Entscheidung im Elfmeterschießen: Das gibt es nur im Pokal. © imago images / Sebastian Wells (Symbolbild)
Anzeige

Darüber werden sie beim TuS Wangerooge und bei SW Middelsfähr/Mariensiel noch lange sprechen: Im Elfmeterschießen des Kreispokals gewann der TuS mit 17:16. Von 34 Elfmeterschützen scheiterte nur einer.

Anzeige

Dieser Artikel ist Teil der Amateurfußball-Initiative #GABFAF. Mehr dazu auf gabfaf.de.

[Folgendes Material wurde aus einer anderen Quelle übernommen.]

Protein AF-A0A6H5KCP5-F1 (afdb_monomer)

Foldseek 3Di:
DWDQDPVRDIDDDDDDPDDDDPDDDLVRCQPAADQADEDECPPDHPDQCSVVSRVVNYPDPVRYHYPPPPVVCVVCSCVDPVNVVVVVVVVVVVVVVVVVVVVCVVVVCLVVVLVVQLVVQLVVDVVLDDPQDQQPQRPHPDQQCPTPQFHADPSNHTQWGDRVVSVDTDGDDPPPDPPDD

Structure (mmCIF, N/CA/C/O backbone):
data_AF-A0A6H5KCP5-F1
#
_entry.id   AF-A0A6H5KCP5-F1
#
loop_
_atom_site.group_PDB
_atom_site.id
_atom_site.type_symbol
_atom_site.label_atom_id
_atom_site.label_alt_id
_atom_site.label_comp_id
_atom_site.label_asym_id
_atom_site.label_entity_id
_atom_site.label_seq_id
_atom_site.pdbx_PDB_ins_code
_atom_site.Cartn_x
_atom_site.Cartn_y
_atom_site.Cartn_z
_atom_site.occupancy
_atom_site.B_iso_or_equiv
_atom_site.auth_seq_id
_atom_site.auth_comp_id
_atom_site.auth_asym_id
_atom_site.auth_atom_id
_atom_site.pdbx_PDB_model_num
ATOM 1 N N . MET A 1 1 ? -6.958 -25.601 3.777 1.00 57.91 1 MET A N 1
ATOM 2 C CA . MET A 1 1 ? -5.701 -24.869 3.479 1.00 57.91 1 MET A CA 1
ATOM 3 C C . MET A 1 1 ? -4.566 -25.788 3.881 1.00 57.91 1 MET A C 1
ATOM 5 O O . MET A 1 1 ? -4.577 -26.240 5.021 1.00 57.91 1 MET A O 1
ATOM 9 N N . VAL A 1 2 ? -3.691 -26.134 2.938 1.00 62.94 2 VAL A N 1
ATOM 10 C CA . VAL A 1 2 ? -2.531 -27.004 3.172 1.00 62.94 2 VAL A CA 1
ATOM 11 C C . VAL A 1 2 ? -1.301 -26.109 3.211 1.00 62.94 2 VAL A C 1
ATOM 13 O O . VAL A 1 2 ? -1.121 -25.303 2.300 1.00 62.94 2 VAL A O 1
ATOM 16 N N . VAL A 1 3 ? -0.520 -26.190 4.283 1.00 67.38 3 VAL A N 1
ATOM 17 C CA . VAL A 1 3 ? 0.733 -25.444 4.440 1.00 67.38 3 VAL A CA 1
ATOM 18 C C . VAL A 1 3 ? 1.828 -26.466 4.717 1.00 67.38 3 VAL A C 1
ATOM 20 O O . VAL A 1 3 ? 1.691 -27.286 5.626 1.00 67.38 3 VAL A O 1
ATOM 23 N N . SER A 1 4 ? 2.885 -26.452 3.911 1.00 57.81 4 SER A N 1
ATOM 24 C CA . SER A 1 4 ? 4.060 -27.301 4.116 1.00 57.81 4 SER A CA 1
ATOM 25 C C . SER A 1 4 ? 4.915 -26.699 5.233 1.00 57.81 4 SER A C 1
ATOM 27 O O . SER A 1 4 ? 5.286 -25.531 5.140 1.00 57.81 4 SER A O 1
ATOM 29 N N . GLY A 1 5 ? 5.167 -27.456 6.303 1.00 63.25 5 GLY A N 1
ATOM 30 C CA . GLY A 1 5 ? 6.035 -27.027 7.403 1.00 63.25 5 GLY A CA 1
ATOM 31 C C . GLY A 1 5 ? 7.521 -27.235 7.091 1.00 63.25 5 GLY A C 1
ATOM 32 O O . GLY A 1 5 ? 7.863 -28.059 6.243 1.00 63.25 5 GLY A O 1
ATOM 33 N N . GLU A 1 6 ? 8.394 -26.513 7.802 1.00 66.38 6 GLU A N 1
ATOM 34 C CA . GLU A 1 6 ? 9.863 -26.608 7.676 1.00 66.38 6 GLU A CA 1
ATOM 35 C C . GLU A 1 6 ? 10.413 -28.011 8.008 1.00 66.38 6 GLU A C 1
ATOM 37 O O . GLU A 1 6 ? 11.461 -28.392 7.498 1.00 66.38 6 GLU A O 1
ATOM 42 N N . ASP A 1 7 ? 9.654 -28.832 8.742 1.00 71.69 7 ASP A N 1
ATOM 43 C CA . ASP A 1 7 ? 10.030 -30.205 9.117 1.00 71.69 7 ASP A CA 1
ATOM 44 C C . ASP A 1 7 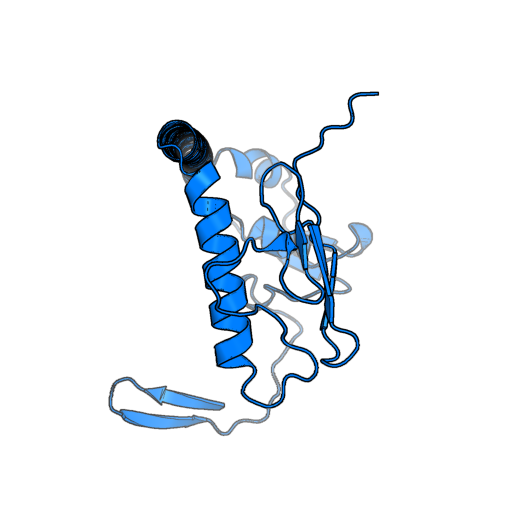? 9.691 -31.261 8.039 1.00 71.69 7 ASP A C 1
ATOM 46 O O . ASP A 1 7 ? 9.717 -32.463 8.299 1.00 71.69 7 ASP A O 1
ATOM 50 N N . GLY A 1 8 ? 9.272 -30.845 6.836 1.00 69.69 8 GLY A N 1
ATOM 51 C CA . GLY A 1 8 ? 8.809 -31.752 5.772 1.00 69.69 8 GLY A CA 1
ATOM 52 C C . GLY A 1 8 ? 7.420 -32.366 6.017 1.00 69.69 8 GLY A C 1
ATOM 53 O O . GLY A 1 8 ? 6.890 -33.081 5.166 1.00 69.69 8 GLY A O 1
ATOM 54 N N . GLY A 1 9 ? 6.787 -32.060 7.153 1.00 74.44 9 GLY A N 1
ATOM 55 C CA . GLY A 1 9 ? 5.413 -32.446 7.460 1.00 74.44 9 GLY A CA 1
ATOM 56 C C . GLY A 1 9 ? 4.391 -31.560 6.743 1.00 74.44 9 GLY A C 1
ATOM 57 O O . GLY A 1 9 ? 4.402 -30.333 6.868 1.00 74.44 9 GLY A O 1
ATOM 58 N N . THR A 1 10 ? 3.458 -32.175 6.014 1.00 81.19 10 THR A N 1
ATOM 59 C CA . THR A 1 10 ? 2.315 -31.460 5.427 1.00 81.19 10 THR A CA 1
ATOM 60 C C . THR A 1 10 ? 1.255 -31.225 6.499 1.00 81.19 10 THR A C 1
ATOM 62 O O . THR A 1 10 ? 0.689 -32.184 7.023 1.00 81.19 10 THR A O 1
ATOM 65 N N . GLN A 1 11 ? 0.941 -29.963 6.808 1.00 83.06 11 GLN A N 1
ATOM 66 C CA . GLN A 1 11 ? -0.147 -29.630 7.726 1.00 83.06 11 GLN A CA 1
ATOM 67 C C . GLN A 1 11 ? -1.416 -29.265 6.957 1.00 83.06 11 GLN A C 1
ATOM 69 O O . GLN A 1 11 ? -1.425 -28.381 6.095 1.00 83.06 11 GLN A O 1
ATOM 74 N N . VAL A 1 12 ? -2.516 -29.943 7.287 1.00 86.88 12 VAL A N 1
ATOM 75 C CA . VAL A 1 12 ? -3.815 -29.760 6.632 1.00 86.88 12 VAL A CA 1
ATOM 76 C C . VAL A 1 12 ? -4.827 -29.241 7.641 1.00 86.88 12 VAL A C 1
ATOM 78 O O . VAL A 1 12 ? -5.055 -29.849 8.683 1.00 86.88 12 VAL A O 1
ATOM 81 N N . ARG A 1 13 ? -5.483 -28.125 7.306 1.00 85.62 13 ARG A N 1
ATOM 82 C CA . ARG A 1 13 ? -6.635 -27.613 8.058 1.00 85.62 13 ARG A CA 1
ATOM 83 C C . ARG A 1 13 ? -7.927 -27.807 7.272 1.00 85.62 13 ARG A C 1
ATOM 85 O O . ARG A 1 13 ? -8.077 -27.219 6.192 1.00 85.62 13 ARG A O 1
ATOM 92 N N . THR A 1 14 ? -8.868 -28.528 7.880 1.00 91.19 14 THR A N 1
ATOM 93 C CA . THR A 1 14 ? -10.257 -28.674 7.421 1.00 91.19 14 THR A CA 1
ATOM 94 C C . THR A 1 14 ? -11.158 -27.767 8.251 1.00 91.19 14 THR A C 1
ATOM 96 O O . THR A 1 14 ? -11.306 -27.952 9.454 1.00 91.19 14 THR A O 1
ATOM 99 N N . GLN A 1 15 ? -11.730 -26.746 7.618 1.00 91.88 15 GLN A N 1
ATOM 100 C CA . GLN A 1 15 ? -12.693 -25.834 8.229 1.00 91.88 15 GLN A CA 1
ATOM 101 C C . GLN A 1 15 ? -13.596 -25.261 7.136 1.00 91.88 15 GLN A C 1
ATOM 103 O O . GLN A 1 15 ? -13.157 -25.099 5.996 1.00 91.88 15 GLN A O 1
ATOM 108 N N . LEU A 1 16 ? -14.839 -24.927 7.489 1.00 91.12 16 LEU A N 1
ATOM 109 C CA . LEU A 1 16 ? -15.730 -24.175 6.608 1.00 91.12 16 LEU A CA 1
ATOM 110 C C . LEU A 1 16 ? -15.063 -22.846 6.203 1.00 91.12 16 LEU A C 1
ATOM 112 O O . LEU A 1 16 ? -14.520 -22.162 7.075 1.00 91.12 16 LEU A O 1
ATOM 116 N N . PRO A 1 17 ? -15.095 -22.441 4.921 1.00 88.75 17 PRO A N 1
ATOM 117 C CA . PRO A 1 17 ? -14.432 -21.228 4.436 1.00 88.75 17 PRO A CA 1
ATOM 118 C C . PRO A 1 17 ? -15.207 -19.952 4.813 1.00 88.75 17 PRO A C 1
ATOM 120 O O . PRO A 1 17 ? -15.405 -19.060 3.996 1.00 88.75 17 PRO A O 1
ATOM 123 N N . LEU A 1 18 ? -15.656 -19.860 6.063 1.00 87.56 18 LEU A N 1
ATOM 124 C CA . LEU A 1 18 ? -16.448 -18.767 6.603 1.00 87.56 18 LEU A CA 1
ATOM 125 C C . LEU A 1 18 ? -15.680 -18.081 7.729 1.00 87.56 18 LEU A C 1
ATOM 127 O O . LEU A 1 18 ? -14.992 -18.720 8.530 1.00 87.56 18 LEU A O 1
ATOM 131 N N . ARG A 1 19 ? -15.795 -16.757 7.780 1.00 83.88 19 ARG A N 1
ATOM 132 C CA . ARG A 1 19 ? -15.247 -15.910 8.841 1.00 83.88 19 ARG A CA 1
ATOM 133 C C . ARG A 1 19 ? -16.261 -14.811 9.130 1.00 83.88 19 ARG A C 1
ATOM 135 O O . ARG A 1 19 ? -16.831 -14.261 8.192 1.00 83.88 19 ARG A O 1
ATOM 142 N N . LEU A 1 20 ? -16.462 -14.484 10.405 1.00 85.69 20 LEU A N 1
ATOM 143 C CA . LEU A 1 20 ? -17.188 -13.273 10.789 1.00 85.69 20 LEU A CA 1
ATOM 144 C C . LEU A 1 20 ? -16.453 -12.065 10.196 1.00 85.69 20 LEU A C 1
ATOM 146 O O . LEU A 1 20 ? -15.251 -11.910 10.402 1.00 85.69 20 LEU A O 1
ATOM 150 N N . CYS A 1 21 ? -17.166 -11.253 9.420 1.00 81.31 21 CYS A N 1
ATOM 151 C CA . CYS A 1 21 ? -16.591 -10.165 8.626 1.00 81.31 21 CYS A CA 1
ATOM 152 C C . CYS A 1 21 ? -17.066 -8.770 9.053 1.00 81.31 21 CYS A C 1
ATOM 154 O O . CYS A 1 21 ? -16.706 -7.789 8.412 1.00 81.31 21 CYS A O 1
ATOM 156 N N . TRP A 1 22 ? -17.835 -8.669 10.141 1.00 84.88 22 TRP A N 1
ATOM 157 C CA . TRP A 1 22 ? -18.295 -7.379 10.667 1.00 84.88 22 TRP A CA 1
ATOM 158 C C . TRP A 1 22 ? -17.153 -6.509 11.190 1.00 84.88 22 TRP A C 1
ATOM 160 O O . TRP A 1 22 ? -17.170 -5.296 11.019 1.00 84.88 22 TRP A O 1
ATOM 170 N N . ALA A 1 23 ? -16.156 -7.143 11.806 1.00 89.44 23 ALA A N 1
ATOM 171 C CA . ALA A 1 23 ? -14.949 -6.494 12.280 1.00 89.44 23 ALA A CA 1
ATOM 172 C C . ALA A 1 23 ? -13.740 -7.260 11.748 1.00 89.44 23 ALA A C 1
ATOM 174 O O . ALA A 1 23 ? -13.636 -8.479 11.900 1.00 89.44 23 ALA A O 1
ATOM 175 N N . ILE A 1 24 ? -12.820 -6.538 11.120 1.00 89.81 24 ILE A N 1
ATOM 176 C CA . ILE A 1 24 ? -11.553 -7.076 10.636 1.00 89.81 24 ILE A CA 1
ATOM 177 C C . ILE A 1 24 ? -10.425 -6.185 11.130 1.00 89.81 24 ILE A C 1
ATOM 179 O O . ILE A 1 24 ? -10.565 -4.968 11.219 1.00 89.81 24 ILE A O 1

Jeder Schuss muss sitzen, alles oder nichts, die Anspannung ist spürbar: Einen echten Elfmeterkrimi hat wahrscheinlich fast jeder Amateurspieler schon erlebt. Doch der Elfmeterkrimi, den die Zuschauer und Spieler Ende September 2020 bei der Partie des Kreispokals Jade-Weser-Hunte zwischen dem TuS Wangerooge und SW Middelsfähr/Mariensiel erlebten, war an Spannung nicht zu überbieten. Insgesamt 34 Schützen traten an. Vereinspräsident und Spieler Marco van Koten verwandelte den entscheidenden Elfmeter zum 17:16-Endstand für seinen TuS.

Anzeige

Der klare Außenseiter

Dabei sah es vor der Partie gar nicht nach einem Erfolg für den TuS aus. Wangerogge als Verein aus der vierten Kreisklasse empfing als Außenseiter den zwei Klassen höher spielenden SW. Angst hatte Wangerooge jedoch nicht, wie Marco van Koten berichtet: „Wir dachten, dass wir es mit Glück ins Elfmeterschießen schaffen könnnen. Trainiert haben wir es allerdings nicht. Wir hatten einfach Bock zu kicken. Deshalb hatte ich auch das Gefühl, dass etwas gehen könnte.“

Mehr von #GABFAF

Auf dem Platz merkte man dem TuS Wangerooge die lange Pause zunächst allerdings nicht an. Durch ein Tor von Dominik Alarich in der 29. Minute ging der Außenseiter mit 1:0 in Führung. Zur Pause blieb es dabei. In der 68. Minute konnte Colin Gerdes die Führung für den TUS auf 2:0 ausbauen. „In Halbzeit eins waren wir ganz klar besser. In der zweiten Halbzeit haben wir dann etwas Gegenwind bekommen. Dennoch haben wir ein zweites Tor nachlegen können. In der Folge ist leider die Kondition etwas eingebrochen“, erinnert sich van Koten.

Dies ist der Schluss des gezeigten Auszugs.